The Fermi Paradox Revisited: Technosignatures And The Contact Era

By Keith Cowing
Press Release
astro-ph.EP
December 1, 2022
Filed under , ,
The Fermi Paradox Revisited: Technosignatures And The Contact Era
The Contact timescale defining the epoch in the life of a civilization when receiving probes or directed transmissions becomes more probable, as a function of the number of civilizations in the Galaxy. The three curves refer to different probe velocities: v=c (the lower curve; this curve also applies to radio transmissions), v=0.1c (middle) and v=0.01c (upper). — astro-ph.EP

A new solution to the Fermi Paradox is presented: probes or visits from putative alien civilizations have a very low probability until a civilization reaches a certain age (called the Contact Era) after the onset of radio communications.

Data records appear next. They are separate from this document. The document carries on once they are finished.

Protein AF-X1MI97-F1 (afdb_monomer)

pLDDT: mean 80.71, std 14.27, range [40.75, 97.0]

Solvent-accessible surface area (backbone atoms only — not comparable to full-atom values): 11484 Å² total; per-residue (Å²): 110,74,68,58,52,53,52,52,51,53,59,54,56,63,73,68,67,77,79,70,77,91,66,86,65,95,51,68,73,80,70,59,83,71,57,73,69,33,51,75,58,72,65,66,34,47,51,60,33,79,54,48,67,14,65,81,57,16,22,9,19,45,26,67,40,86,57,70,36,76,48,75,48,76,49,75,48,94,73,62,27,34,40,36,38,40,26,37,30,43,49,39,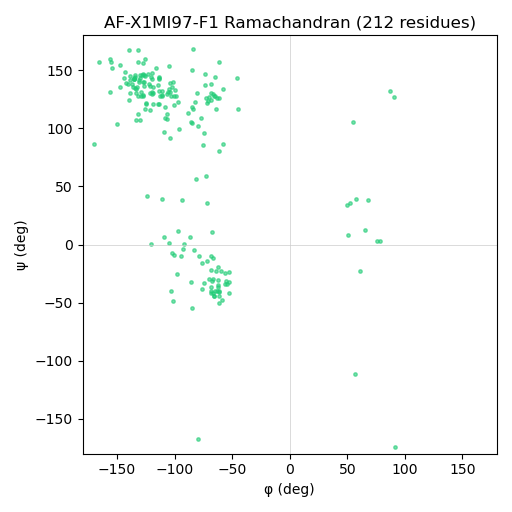78,49,67,40,98,82,62,29,49,39,15,15,42,33,43,35,38,37,41,40,35,53,30,75,40,71,50,81,72,78,65,104,78,55,80,65,49,77,38,48,44,31,42,36,39,35,42,35,45,29,40,15,34,39,71,48,78,47,67,59,96,87,38,69,23,46,35,22,31,16,34,30,45,32,45,36,40,39,30,38,61,78,61,41,41,36,42,34,38,27,36,31,44,16,35,30,36,41,38,92,93,48,55,49,41,49,63,51,70,72,48,70,77,48,76,50,71,52,75,73,79,131

Organism: NCBI:txid412755

Mean predicted aligned error: 10.37 Å

Structure (mmCIF, N/CA/C/O backbone):
data_AF-X1MI97-F1
#
_entry.id   AF-X1MI97-F1
#
loop_
_atom_site.group_PDB
_atom_site.id
_atom_site.type_symbol
_atom_site.label_atom_id
_atom_site.label_alt_id
_atom_site.label_comp_id
_atom_site.label_asym_id
_atom_site.label_entity_id
_atom_site.label_seq_id
_atom_site.pdbx_PDB_ins_code
_atom_site.Cartn_x
_atom_site.Cartn_y
_atom_site.Cartn_z
_atom_site.occupancy
_atom_site.B_iso_or_equiv
_atom_site.auth_seq_id
_atom_site.auth_comp_id
_atom_site.auth_asym_id
_atom_site.auth_atom_id
_atom_site.pdbx_PDB_model_num
ATOM 1 N N . MET A 1 1 ? -31.437 -23.216 8.146 1.00 51.06 1 MET A N 1
ATOM 2 C CA . MET A 1 1 ? -31.575 -21.792 7.753 1.00 51.06 1 MET A CA 1
ATOM 3 C C . MET A 1 1 ? -30.236 -21.081 7.526 1.00 51.06 1 MET A C 1
ATOM 5 O O . MET A 1 1 ? -30.054 -20.552 6.441 1.00 51.06 1 MET A O 1
ATOM 9 N N . ARG A 1 2 ? -29.255 -21.137 8.446 1.00 53.44 2 ARG A N 1
ATOM 10 C CA . ARG A 1 2 ? -27.916 -20.522 8.248 1.00 53.44 2 ARG A CA 1
ATOM 11 C C . ARG A 1 2 ? -27.190 -20.922 6.947 1.00 53.44 2 ARG A C 1
ATOM 13 O O . ARG A 1 2 ? -26.632 -20.060 6.288 1.00 53.44 2 ARG A O 1
ATOM 20 N N . ARG A 1 3 ? -27.238 -22.203 6.550 1.00 57.12 3 ARG A N 1
ATOM 21 C CA . ARG A 1 3 ? -26.567 -22.696 5.326 1.00 57.12 3 ARG A CA 1
ATOM 22 C C . ARG A 1 3 ? -27.200 -22.171 4.031 1.00 57.12 3 ARG A C 1
ATOM 24 O O . ARG A 1 3 ? -26.478 -21.835 3.107 1.00 57.12 3 ARG A O 1
ATOM 31 N N . ILE A 1 4 ? -28.527 -22.036 3.997 1.00 73.38 4 ILE A N 1
ATOM 32 C CA . ILE A 1 4 ? -29.257 -21.506 2.832 1.00 73.38 4 ILE A CA 1
ATOM 33 C C . ILE A 1 4 ? -28.949 -20.016 2.656 1.00 73.38 4 ILE A C 1
ATOM 35 O O . ILE A 1 4 ? -28.698 -19.576 1.543 1.00 73.38 4 ILE A O 1
ATOM 39 N N . PHE A 1 5 ? -28.865 -19.259 3.755 1.00 73.06 5 PHE A N 1
ATOM 40 C CA . PHE A 1 5 ? -28.504 -17.840 3.706 1.00 73.06 5 PHE A CA 1
ATOM 41 C C . PHE A 1 5 ? -27.078 -17.619 3.171 1.00 73.06 5 PHE A C 1
ATOM 43 O O . PHE A 1 5 ? -26.869 -16.727 2.359 1.00 73.06 5 PHE A O 1
ATOM 50 N N . CYS A 1 6 ? -26.111 -18.466 3.550 1.00 69.50 6 CYS A N 1
ATOM 51 C CA . CYS A 1 6 ? -24.751 -18.420 2.996 1.00 69.50 6 CYS A CA 1
ATOM 52 C C . CYS A 1 6 ? -24.710 -18.754 1.496 1.00 69.50 6 CYS A C 1
ATOM 54 O O . CYS A 1 6 ? -23.988 -18.096 0.757 1.00 69.50 6 CYS A O 1
ATOM 56 N N . VAL A 1 7 ? -25.493 -19.740 1.042 1.00 74.00 7 VAL A N 1
ATOM 57 C CA . VAL A 1 7 ? -25.559 -20.124 -0.380 1.00 74.00 7 VAL A CA 1
ATOM 58 C C . VAL A 1 7 ? -26.224 -19.030 -1.216 1.00 74.00 7 VAL A C 1
ATOM 60 O O . VAL A 1 7 ? -25.723 -18.687 -2.280 1.00 74.00 7 VAL A O 1
ATOM 63 N N . VAL A 1 8 ? -27.304 -18.425 -0.718 1.00 76.44 8 VAL A N 1
ATOM 64 C CA . VAL A 1 8 ? -27.970 -17.302 -1.395 1.00 76.44 8 VAL A CA 1
ATOM 65 C C . VAL A 1 8 ? -27.065 -16.066 -1.424 1.00 76.44 8 VAL A C 1
ATOM 67 O O . VAL A 1 8 ? -26.953 -15.430 -2.466 1.00 76.44 8 VAL A O 1
ATOM 70 N N . PHE A 1 9 ? -26.356 -15.760 -0.333 1.00 76.69 9 PHE A N 1
ATOM 71 C CA . PHE A 1 9 ? -25.386 -14.660 -0.293 1.00 76.69 9 PHE A CA 1
ATOM 72 C C . PHE A 1 9 ? -24.240 -14.866 -1.297 1.00 76.69 9 PHE A C 1
ATOM 74 O O . PHE A 1 9 ? -23.929 -13.952 -2.055 1.00 76.69 9 PHE A O 1
ATOM 81 N N . LEU A 1 10 ? -23.686 -16.082 -1.373 1.00 75.88 10 LEU A N 1
ATOM 82 C CA . LEU A 1 10 ? -22.652 -16.450 -2.346 1.00 75.88 10 LEU A CA 1
ATOM 83 C C . LEU A 1 10 ? -23.149 -16.317 -3.799 1.00 75.88 10 LEU A C 1
ATOM 85 O O . LEU A 1 10 ? -22.430 -15.819 -4.660 1.00 75.88 10 LEU A O 1
ATOM 89 N N . LEU A 1 11 ? -24.391 -16.722 -4.081 1.00 70.25 11 LEU A N 1
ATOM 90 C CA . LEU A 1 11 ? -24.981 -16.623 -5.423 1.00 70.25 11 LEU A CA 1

If biotic planets are common, putative advanced civilizations may preferentially send probes to planets with technosignatures, such as radio broadcastings. The contact probability is defined as the chance to find a nearby civilization located close enough so that it could have detected the earliest radio emissions (the radiosphere) and sent a probe that would reach the Solar System at present.

It is found that the current contact probability for Earth is very low unless civilizations are extremely abundant. Since the radiosphere expands with time, so does the contact probability.

The Contact Era is defined as the time (since the onset of radio transmissions) at which the contact probability becomes of order unity. At that time alien probes (or messages) become more likely. Unless civilizations are highly abundant, the Contact Era is shown to be of the order of a few hundred to a few thousand years and may be applied not only to physical probes but also to transmissions (i.e. SETI).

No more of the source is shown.